Monthly Meeting March 12 Lorena Polovina (SVIMS Members Only)

 

Mycological Futures: Exploring Biofabrication in Architectural Applications


SVIMS monthly meeting  Tuesday, 12 March, 2024
St Luke’s Hall, 3821 Cedar Hill X Rd Victoria 6:30pm – 9:30pm. In person and on Zoom. 7:00 pm start, arrivals no earlier than 6:30 pm, ending 9:30 pm.  Zoom link was sent to members by email on March 8.
– refreshments
– bring mushrooms for Show and Tell
Our speaker will be Lorena Polovina –

Mycological Futures: Exploring Biofabrication in Architectural Applications

Lorena Polovina is an interdisciplinary architecture student with a civil engineering background and professional experience in building science and structural design. She is a leader in the embodied carbon space and biogenic material research. She is currently a researcher at the University of British Columbia (UBC) Biogenic Architecture Lab where she researches mycelium biocomposites and their application as thermal insulators to replace toxic materials such as polystyrene. She was also a UBC Sustainability Scholar where she authored the “Rebuilding Better Guide” to inform local government leaders and policymakers on climate change mitigation and adaptation through a low carbon resiliency lens. 

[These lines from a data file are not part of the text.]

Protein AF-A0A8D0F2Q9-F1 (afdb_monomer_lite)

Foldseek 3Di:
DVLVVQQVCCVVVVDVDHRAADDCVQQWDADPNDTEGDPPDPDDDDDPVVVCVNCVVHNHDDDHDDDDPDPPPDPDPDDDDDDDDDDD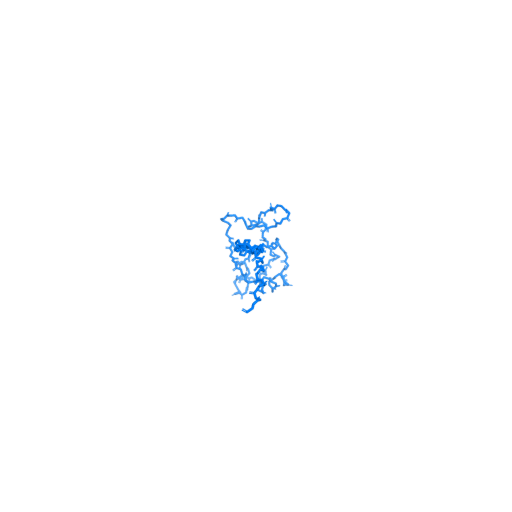DDD

InterPro domains:
  IPR006615 Peptidase C19, ubiquitin-specific peptidase, DUSP domain [PF06337] (1-66)
  IPR006615 Peptidase C19, ubiquitin-specific peptidase, DUSP domain [PS51283] (1-70)
  IPR006615 Peptidase C19, ubiquitin-specific peptidase, DUSP domain [SM00695] (1-73)
  IPR035927 DUSP-like superfamily [G3DSA:3.30.2230.10] (1-86)
  IPR035927 DUSP-like superfamily [SSF143791] (1-67)

pLDDT: mean 82.35, std 18.38, range [40.91, 97.5]

Sequence (91 aa):
MQWFREWEGFVKGKDSDPPGPIDNAKIAVTKCGNAVLRQGADSGQISEGTWNFLQSIYGGGPEIVLRPPVPPVEPDILQTEEKIELETHGL

Organism: NCBI:txid311401

Secondary structure (DSSP, 8-state):
-HHHHHHHHHHTTS-SSPP-SEE-TTTEEEETTEEEEPTT-S-----HHHHHHHHHHH-EE-----PPPPPP-------------------

Structure (mmCIF, N/CA/C/O backbone):
data_AF-A0A8D0F2Q9-F1
#
_entry.id   AF-A0A8D0F2Q9-F1
#
loop_
_atom_site.group_PDB
_atom_site.id
_atom_site.type_symbol
_atom_site.label_atom_id
_atom_site.label_alt_id
_atom_site.label_comp_id
_atom_site.label_asym_id
_atom_site.label_entity_id
_atom_site.label_seq_id
_atom_site.pdbx_PDB_ins_code
_atom_site.Cartn_x
_atom_site.Cartn_y
_atom_site.Cartn_z
_atom_site.occupancy
_atom_site.B_iso_or_equiv
_atom_site.auth_seq_id
_atom_site.auth_comp_id
_atom_site.auth_asym_id
_atom_site.auth_atom_id
_atom_site.pdbx_PDB_model_num
ATOM 1 N N . MET A 1 1 ? -1.323 8.069 -2.340 1.00 88.44 1 MET A N 1
ATOM 2 C CA . MET A 1 1 ? -1.462 7.228 -1.140 1.00 88.44 1 MET A CA 1
ATOM 3 C C . MET A 1 1 ? -2.935 7.082 -0.779 1.00 88.44 1 MET A C 1
ATOM 5 O O . MET A 1 1 ? -3.333 7.458 0.312 1.00 88.44 1 MET A O 1
ATOM 9 N N . GLN A 1 2 ? -3.771 6.582 -1.696 1.00 91.00 2 GLN A N 1
ATOM 10 C CA . GLN A 1 2 ? -5.220 6.496 -1.465 1.00 91.00 2 GLN A CA 1
ATOM 11 C C . GLN A 1 2 ? -5.554 5.439 -0.406 1.00 91.00 2 GLN A C 1
ATOM 13 O O . GLN A 1 2 ? -6.048 5.786 0.661 1.00 91.00 2 GLN A O 1
ATOM 18 N N . TRP A 1 3 ? -5.178 4.185 -0.670 1.00 94.75 3 TRP A N 1
ATOM 19 C CA . TRP A 1 3 ? -5.461 3.047 0.208 1.00 94.75 3 TRP A CA 1
ATOM 20 C C . TRP A 1 3 ? -4.995 3.276 1.652 1.00 94.75 3 TRP A C 1
ATOM 22 O O . TRP A 1 3 ? -5.716 3.012 2.606 1.00 94.75 3 TRP A O 1
ATOM 32 N N . PHE A 1 4 ? -3.804 3.858 1.825 1.00 94.00 4 PHE A N 1
ATOM 33 C CA . PHE A 1 4 ? -3.270 4.150 3.155 1.00 94.00 4 PHE A CA 1
ATOM 34 C C . PHE A 1 4 ? -4.103 5.186 3.927 1.00 94.00 4 PHE A C 1
ATOM 36 O O . PHE A 1 4 ? -4.226 5.081 5.142 1.00 94.00 4 PHE A O 1
ATOM 43 N N . ARG A 1 5 ? -4.691 6.181 3.246 1.00 94.50 5 ARG A N 1
ATOM 44 C CA . ARG A 1 5 ? -5.566 7.176 3.892 1.00 94.50 5 ARG A CA 1
ATOM 45 C C . ARG A 1 5 ? -6.895 6.560 4.321 1.00 94.50 5 ARG A C 1
ATOM 47 O O . ARG A 1 5 ? -7.387 6.905 5.387 1.00 94.50 5 ARG A O 1
ATOM 54 N N . GLU A 1 6 ? -7.440 5.651 3.517 1.00 95.50 6 GLU A N 1
ATOM 55 C CA . GLU A 1 6 ? -8.646 4.883 3.859 1.00 95.50 6 GLU A CA 1
ATOM 56 C C . GLU A 1 6 ? -8.380 3.983 5.073 1.00 95.50 6 GLU A C 1
ATOM 58 O O . GLU A 1 6 ? -9.124 4.016 6.051 1.00 95.50 6 GLU A O 1
ATOM 63 N N . TRP A 1 7 ? -7.249 3.269 5.074 1.00 96.00 7 TRP A N 1
ATOM 64 C CA . TRP A 1 7 ? -6.792 2.498 6.230 1.00 96.00 7 TRP A CA 1
ATOM 65 C C . TRP A 1 7 ? -6.653 3.367 7.482 1.00 96.00 7 TRP A C 1
ATOM 67 O O . TRP A 1 7 ? -7.158 3.009 8.544 1.00 96.00 7 TRP A O 1
ATOM 77 N N . GLU A 1 8 ? -5.997 4.522 7.360 1.00 95.69 8 GLU A N 1
ATOM 78 C CA . GLU A 1 8 ? -5.793 5.447 8.472 1.00 95.69 8 GLU A CA 1
ATOM 79 C C . GLU A 1 8 ? -7.126 5.984 9.026 1.00 95.69 8 GLU A C 1
ATOM 81 O O . GLU A 1 8 ? -7.269 6.155 10.239 1.00 95.69 8 GLU A O 1
ATOM 86 N N . GLY A 1 9 ? -8.104 6.242 8.157 1.00 97.06 9 GLY A N 1
ATOM 87 C CA . GLY A 1 9 ? -9.457 6.644 8.534 1.00 97.06 9 GLY A CA 1
ATOM 88 C C . GLY A 1 9 ? -10.190 5.560 9.322 1.00 97.06 9 GLY A C 1
ATOM 89 O O . GLY A 1 9 ? -10.697 5.838 10.414 1.00 97.06 9 GLY A O 1
ATOM 90 N N . PHE A 1 10 ? -10.143 4.319 8.834 1.00 97.31 10 PHE A N 1
ATOM 91 C CA . PHE A 1 10 ? -10.726 3.152 9.494 1.00 97.31 10 PHE A CA 1
ATOM 92 C C . PHE A 1 10 ? -10.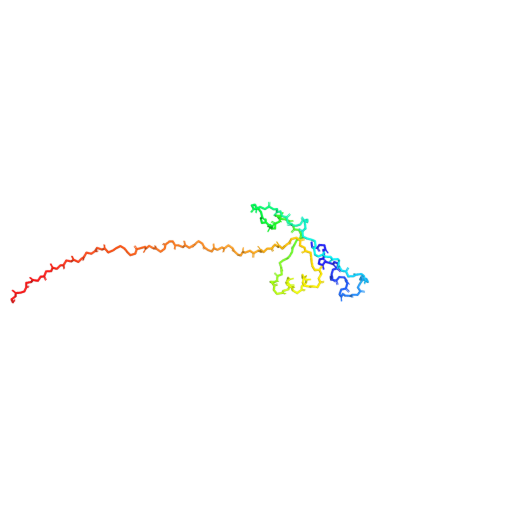122 2.901 10.882 1.00 97.31 10 PHE A C 1
ATOM 94 O O . PHE A 1 10 ? -10.842 2.851 11.879 1.00 97.31 10 PHE A O 1
ATOM 101 N N . VAL A 1 11 ? -8.790 2.827 10.998 1.00 96.25 11 VAL A N 1
ATOM 102 C CA . VAL A 1 11 ? -8.136 2.554 12.296 1.00 96.25 11 VAL A CA 1
ATOM 103 C C . VAL A 1 11 ? -8.317 3.689 13.308 1.00 96.25 11 VAL A C 1
ATOM 105 O O . VAL A 1 11 ? -8.201 3.463 14.511 1.00 96.25 11 VAL A O 1
ATOM 108 N N . LYS A 1 12 ? -8.611 4.910 12.842 1.00 97.00 12 LYS A N 1
ATOM 109 C CA . LYS A 1 12 ? -8.940 6.064 13.694 1.00 97.00 12 LYS A CA 1
ATOM 110 C C . LYS A 1 12 ? -10.437 6.186 13.999 1.00 97.00 12 LYS A C 1
ATOM 112 O O . LYS A 1 12 ? -10.820 7.136 14.678 1.00 97.00 12 LYS A O 1
ATOM 117 N N . GLY A 1 13 ? -11.273 5.276 13.498 1.00 95.62 13 GLY A N 1
ATOM 118 C CA . GLY A 1 13 ? -12.725 5.301 13.684 1.00 95.62 13 GLY A CA 1
ATOM 119 C C . GLY A 1 13 ? -13.433 6.453 12.964 1.00 95.62 13 GLY A C 1
ATOM 120 O O . GLY A 1 13 ? -14.545 6.809 13.343 1.00 95.62 13 GLY A O 1
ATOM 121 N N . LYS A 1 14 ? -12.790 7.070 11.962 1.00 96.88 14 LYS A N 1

Monthly Meeting Dec 5 — Daniel Winkler

Please join us for our December 2023 SVIMS meeting at St. Luke’s Cedar Hill, 3821 Cedar Hill Cross Road, Victoria.

Meeting details. We suggest 6:45pm arrival for a 7 pm meeting. This meeting is in-person only–no simultaneous online broadcast. (A short-term recording, only accessible by active SVIMS members, will later be available on this website.)

Foray. A foray with the speaker will take place on Dec 6. Time and location TBA.

Talk Title: “Fungal Fruits of the Forest – Edible Mushrooms in the PNW and Beyond”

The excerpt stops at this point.